GPT-4o explodes onto the scene! Listen, read and write as smoothly as a real person

May 14, 2024
    In the early morning of Tuesday (May 14), Beijing time, OpenAI, an American artificial intelligence research company, held a "Spring Update" event online.
    OpenAI released a new flagship model "GPT-4o" at the event, "which can perform reasoning on audio, vision and text in real time." According to reports, the new model enables ChatGPT to handle 50 different languages ​​while improving speed and quality.
    OpenAI released a new flagship model "GPT-4o" at the event. The picture shows a screenshot of OpenAI's X
The press release stated that GPT-4o is a step towards more natural human-computer interaction. It can accept a combination of text, audio and images as input and generate any combination of text, audio and image output, "compared to existing models. , GPT-4o is particularly good at image and audio understanding.”

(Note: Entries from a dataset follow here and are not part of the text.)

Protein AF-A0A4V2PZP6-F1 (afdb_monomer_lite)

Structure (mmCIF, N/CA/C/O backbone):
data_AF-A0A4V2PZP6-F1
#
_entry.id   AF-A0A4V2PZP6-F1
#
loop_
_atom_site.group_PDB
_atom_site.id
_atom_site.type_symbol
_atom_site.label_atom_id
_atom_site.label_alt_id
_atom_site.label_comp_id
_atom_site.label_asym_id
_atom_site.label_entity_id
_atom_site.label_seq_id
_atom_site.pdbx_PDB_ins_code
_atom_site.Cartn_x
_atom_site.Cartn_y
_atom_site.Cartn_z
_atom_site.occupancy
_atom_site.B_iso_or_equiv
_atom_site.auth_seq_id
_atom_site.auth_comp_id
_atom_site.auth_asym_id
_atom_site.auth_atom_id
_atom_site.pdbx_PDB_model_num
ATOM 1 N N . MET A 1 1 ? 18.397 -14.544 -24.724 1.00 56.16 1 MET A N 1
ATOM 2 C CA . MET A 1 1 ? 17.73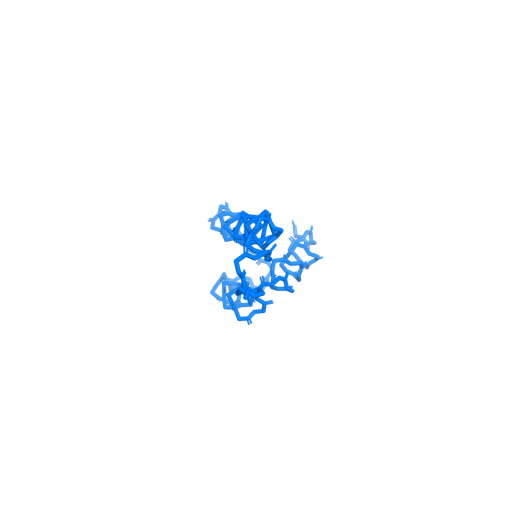6 -13.281 -24.333 1.00 56.16 1 MET A CA 1
ATOM 3 C C . MET A 1 1 ? 16.972 -13.548 -23.050 1.00 56.16 1 MET A C 1
ATOM 5 O O . MET A 1 1 ? 16.213 -14.509 -23.020 1.00 56.16 1 MET A O 1
ATOM 9 N N . ASN A 1 2 ? 17.220 -12.778 -21.990 1.00 82.00 2 ASN A N 1
ATOM 10 C CA . ASN A 1 2 ? 16.568 -12.993 -20.699 1.00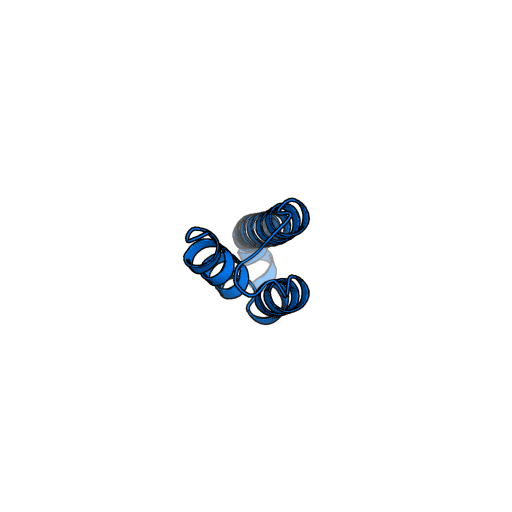 82.00 2 ASN A CA 1
ATOM 11 C C . ASN A 1 2 ? 15.331 -12.095 -20.613 1.00 82.00 2 ASN A C 1
ATOM 13 O O . ASN A 1 2 ? 15.441 -10.949 -20.193 1.00 82.00 2 ASN A O 1
ATOM 17 N N . MET A 1 3 ? 14.166 -12.641 -20.972 1.00 81.38 3 MET A N 1
ATOM 18 C CA . MET A 1 3 ? 12.875 -11.930 -21.035 1.00 81.38 3 MET A CA 1
ATOM 19 C C . MET A 1 3 ? 12.530 -11.132 -19.760 1.00 81.38 3 MET A C 1
ATOM 21 O O . MET A 1 3 ? 11.840 -10.123 -19.827 1.00 81.38 3 MET A O 1
ATOM 25 N N . LEU A 1 4 ? 13.036 -11.553 -18.595 1.00 82.69 4 LEU A N 1
ATOM 26 C CA . LEU A 1 4 ? 12.902 -10.823 -17.328 1.00 82.69 4 LEU A CA 1
ATOM 27 C C . LEU A 1 4 ? 13.551 -9.432 -17.357 1.00 82.69 4 LEU A C 1
ATOM 29 O O . LEU A 1 4 ? 12.960 -8.483 -16.852 1.00 82.69 4 LEU A O 1
ATOM 33 N N . PHE A 1 5 ? 14.744 -9.297 -17.945 1.00 87.19 5 PHE A N 1
ATOM 34 C CA . PHE A 1 5 ? 15.467 -8.021 -17.986 1.00 87.19 5 PHE A CA 1
ATOM 35 C C . PHE A 1 5 ? 14.800 -7.012 -18.924 1.00 87.19 5 PHE A C 1
ATOM 37 O O . PHE A 1 5 ? 14.837 -5.817 -18.643 1.00 87.19 5 PHE A O 1
ATOM 44 N N . ASP A 1 6 ? 14.119 -7.491 -19.966 1.00 89.44 6 ASP A N 1
ATOM 45 C CA . ASP A 1 6 ? 13.368 -6.650 -20.904 1.00 89.44 6 ASP A CA 1
ATOM 46 C C . ASP A 1 6 ? 12.098 -6.054 -20.260 1.00 89.44 6 ASP A C 1
ATOM 48 O O . ASP A 1 6 ? 11.622 -4.998 -20.673 1.00 89.44 6 ASP A O 1
ATOM 52 N N . LEU A 1 7 ? 11.571 -6.693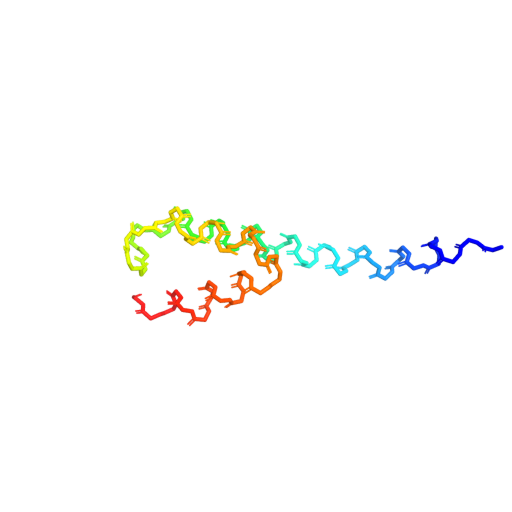 -19.206 1.00 88.62 7 LEU A N 1
ATOM 53 C CA . LEU A 1 7 ? 10.404 -6.232 -18.444 1.00 88.62 7 LEU A CA 1
ATOM 54 C C . LEU A 1 7 ? 10.763 -5.312 -17.263 1.00 88.62 7 LEU A C 1
ATOM 56 O O . LEU A 1 7 ? 9.892 -4.611 -16.748 1.00 88.62 7 LEU A O 1
ATOM 60 N N . LEU A 1 8 ? 12.025 -5.269 -16.822 1.00 89.88 8 LEU A N 1
ATOM 61 C CA . LEU A 1 8 ? 12.444 -4.411 -15.702 1.00 89.88 8 LEU A CA 1
ATOM 62 C C . LEU A 1 8 ? 12.076 -2.926 -15.886 1.00 89.88 8 LEU A C 1
ATOM 64 O O . LEU A 1 8 ? 11.548 -2.346 -14.935 1.00 89.88 8 LEU A O 1
ATOM 68 N N . PRO A 1 9 ? 12.267 -2.298 -17.067 1.00 92.00 9 PRO A N 1
ATOM 69 C CA . PRO A 1 9 ? 11.955 -0.881 -17.254 1.00 92.00 9 PRO A CA 1
ATOM 70 C C . PRO A 1 9 ? 10.473 -0.550 -17.058 1.00 92.00 9 PRO A C 1
ATOM 72 O O . PRO A 1 9 ? 10.156 0.564 -16.653 1.00 92.00 9 PRO A O 1
ATOM 75 N N . ILE A 1 10 ? 9.571 -1.505 -17.320 1.00 91.50 10 ILE A N 1
ATOM 76 C CA . ILE A 1 10 ? 8.126 -1.322 -17.136 1.00 91.50 10 ILE A CA 1
ATOM 77 C C . ILE A 1 10 ? 7.655 -1.752 -15.742 1.00 91.50 10 ILE A C 1
ATOM 79 O O . ILE A 1 10 ? 6.733 -1.154 -15.195 1.00 91.50 10 ILE A O 1
ATOM 83 N N . LEU A 1 11 ? 8.318 -2.728 -15.117 1.00 90.88 11 LEU A N 1
ATOM 84 C CA . LEU A 1 11 ? 8.003 -3.170 -13.757 1.00 90.88 11 LEU A CA 1
ATOM 85 C C . LEU A 1 11 ? 8.410 -2.142 -12.697 1.00 90.88 11 LEU A C 1
ATOM 87 O O . LEU A 1 11 ? 7.662 -1.929 -11.745 1.00 90.88 11 LEU A O 1
ATOM 91 N N . ILE A 1 12 ? 9.556 -1.475 -12.864 1.00 92.75 12 ILE A N 1
ATOM 92 C CA . ILE A 1 12 ? 10.045 -0.448 -11.929 1.00 92.75 12 ILE A CA 1
ATOM 93 C C . ILE A 1 12 ? 8.998 0.650 -11.653 1.00 92.75 12 ILE A C 1
ATOM 95 O O . ILE A 1 12 ? 8.687 0.866 -10.480 1.00 92.75 12 ILE A O 1
ATOM 99 N N . PRO A 1 13 ? 8.420 1.340 -12.659 1.00 92.38 13 PRO A N 1
ATOM 100 C CA . PRO A 1 13 ? 7.438 2.392 -12.406 1.00 92.38 13 PRO A CA 1
ATOM 101 C C . PRO A 1 13 ? 6.142 1.853 -11.791 1.00 92.38 13 PRO A C 1
ATOM 103 O O . PRO A 1 13 ? 5.572 2.505 -10.921 1.00 92.38 13 PRO A O 1
ATOM 106 N N . ILE A 1 14 ? 5.701 0.652 -12.178 1.00 92.06 14 ILE A N 1
ATOM 107 C CA . ILE A 1 14 ? 4.504 0.018 -11.603 1.00 92.06 14 ILE A CA 1
ATOM 108 C C . ILE A 1 14 ? 4.711 -0.248 -10.108 1.00 92.06 14 ILE A C 1
ATOM 110 O O . ILE A 1 14 ? 3.878 0.138 -9.289 1.00 92.06 14 ILE A O 1
ATOM 114 N N . ILE A 1 15 ? 5.849 -0.845 -9.743 1.00 91.38 15 ILE A N 1
ATOM 115 C CA . ILE A 1 15 ? 6.198 -1.131 -8.348 1.00 91.38 15 ILE A CA 1
ATOM 116 C C . ILE A 1 15 ? 6.363 0.173 -7.559 1.00 91.38 15 ILE A C 1
ATOM 118 O O . ILE A 1 15 ? 5.882 0.263 -6.434 1.00 91.38 15 ILE A O 1
ATOM 122 N N . MET A 1 16 ? 6.979 1.206 -8.141 1.00 93.75 16 MET A N 1
ATOM 123 C CA . MET A 1 16 ? 7.108 2.525 -7.508 1.00 93.75 16 MET A CA 1
ATOM 124 C C . MET A 1 16 ? 5.746 3.150 -7.186 1.00 93.75 16 MET A C 1
ATOM 126 O O . MET A 1 16 ? 5.542 3.616 -6.066 1.00 93.75 16 MET A O 1
ATOM 130 N N . ILE A 1 17 ? 4.800 3.130 -8.131 1.00 92.12 17 ILE A N 1
ATOM 131 C CA . ILE A 1 17 ? 3.439 3.648 -7.914 1.00 92.12 17 ILE A CA 1
ATOM 132 C C . ILE A 1 17 ? 2.724 2.824 -6.842 1.00 92.12 17 ILE A C 1
ATOM 134 O O . ILE A 1 17 ? 2.109 3.390 -5.939 1.00 92.12 17 ILE A O 1
ATOM 138 N N . GLN A 1 18 ? 2.833 1.497 -6.909 1.00 88.75 18 GLN A N 1
ATOM 139 C CA . GLN A 1 18 ? 2.208 0.599 -5.944 1.00 88.75 18 GLN A CA 1
ATOM 140 C C . GLN A 1 18 ? 2.734 0.830 -4.522 1.00 88.75 18 GLN A C 1
ATOM 142 O O . GLN A 1 18 ? 1.942 1.012 -3.597 1.00 88.75 18 GLN A O 1
ATOM 147 N N . LEU A 1 19 ? 4.056 0.875 -4.344 1.00 91.00 19 LEU A N 1
ATOM 148 C CA . LEU A 1 19 ? 4.679 1.146 -3.049 1.00 91.00 19 LEU A CA 1
ATOM 149 C C . LEU A 1 19 ? 4.345 2.555 -2.553 1.00 91.00 19 LEU A C 1
ATOM 151 O O . LEU A 1 19 ? 4.020 2.724 -1.380 1.00 91.00 19 LEU A O 1
ATOM 155 N N . GLY A 1 20 ? 4.361 3.556 -3.438 1.00 92.94 20 GLY A N 1
ATOM 156 C CA . GLY A 1 20 ? 3.978 4.927 -3.107 1.00 92.94 20 GLY A CA 1
ATOM 157 C C . GLY A 1 20 ? 2.542 5.021 -2.589 1.00 92.94 20 GLY A C 1
ATOM 158 O O . GLY A 1 20 ? 2.307 5.614 -1.538 1.00 92.94 20 GLY A O 1
ATOM 159 N N . LEU A 1 21 ? 1.592 4.373 -3.270 1.00 90.31 21 LEU A N 1
ATOM 160 C CA . LEU A 1 21 ? 0.186 4.330 -2.862 1.00 90.31 21 LEU A CA 1
ATOM 161 C C . LEU A 1 21 ? 0.007 3.622 -1.513 1.00 90.31 21 LEU A C 1
ATOM 163 O O . LEU A 1 21 ? -0.743 4.092 -0.657 1.00 90.31 21 LEU A O 1
ATOM 167 N N . GLN A 1 22 ? 0.716 2.512 -1.305 1.00 88.50 22 GLN A N 1
ATOM 168 C CA . GLN A 1 22 ? 0.639 1.739 -0.071 1.00 88.50 22 GLN A CA 1
ATOM 169 C C . GLN A 1 22 ? 1.217 2.510 1.124 1.00 88.50 22 GLN A C 1
ATOM 171 O O . GLN A 1 22 ? 0.576 2.590 2.172 1.00 88.50 22 GLN A O 1
ATOM 176 N N . ILE A 1 23 ? 2.381 3.144 0.958 1.00 92.25 23 ILE A N 1
ATOM 177 C CA . ILE A 1 23 ? 2.986 4.007 1.982 1.00 92.25 23 ILE A CA 1
ATOM 178 C C . ILE A 1 23 ? 2.071 5.195 2.280 1.00 92.25 23 ILE A C 1
ATOM 180 O O . ILE A 1 23 ? 1.845 5.513 3.446 1.00 92.25 23 ILE A O 1
ATOM 184 N N . PHE A 1 24 ? 1.510 5.828 1.249 1.00 90.94 24 PHE A N 1
ATOM 185 C CA . PHE A 1 24 ? 0.595 6.952 1.413 1.00 90.94 24 PHE A CA 1
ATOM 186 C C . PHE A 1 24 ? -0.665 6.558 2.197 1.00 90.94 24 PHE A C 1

    Before GPT-4o, when users used voice mode to talk to ChatGPT, the average delay for GPT-3.5 was 2.8 seconds and for GPT-4 was 5.4 seconds. A large amount of information was lost due to the processing method when audio was input, making GPT-4 unable to Direct observation of pitch, person speaking, and background noise also fails to output laughter, singing, and expression of emotion.

    By comparison, GPT-4o can react to audio input in 232 milliseconds, which is similar to how long humans react in a conversation. In the recorded video, two executives demonstrated that the robot can understand the meaning of "nervous" from rapid breathing, guide it to take deep breaths, and can also change its tone of voice according to the user's requirements.
    In terms of image input, the demonstration video showed that OpenAI executives started the camera and asked to complete a one-variable equation problem in real time, and ChatGPT easily completed the task; in addition, the executives also demonstrated the ChatGPT desktop version to perform real-time processing of code and computer desktop (a temperature chart) The ability to interpret.

According to the OpenAI press release, “We trained a new model end-to-end across text, vision, and audio, meaning all inputs and outputs are processed by the same neural network. Since GPT-4o is the first of our kind to combine all these modalities model, so we are still only scratching the surface of its capabilities and its limitations.”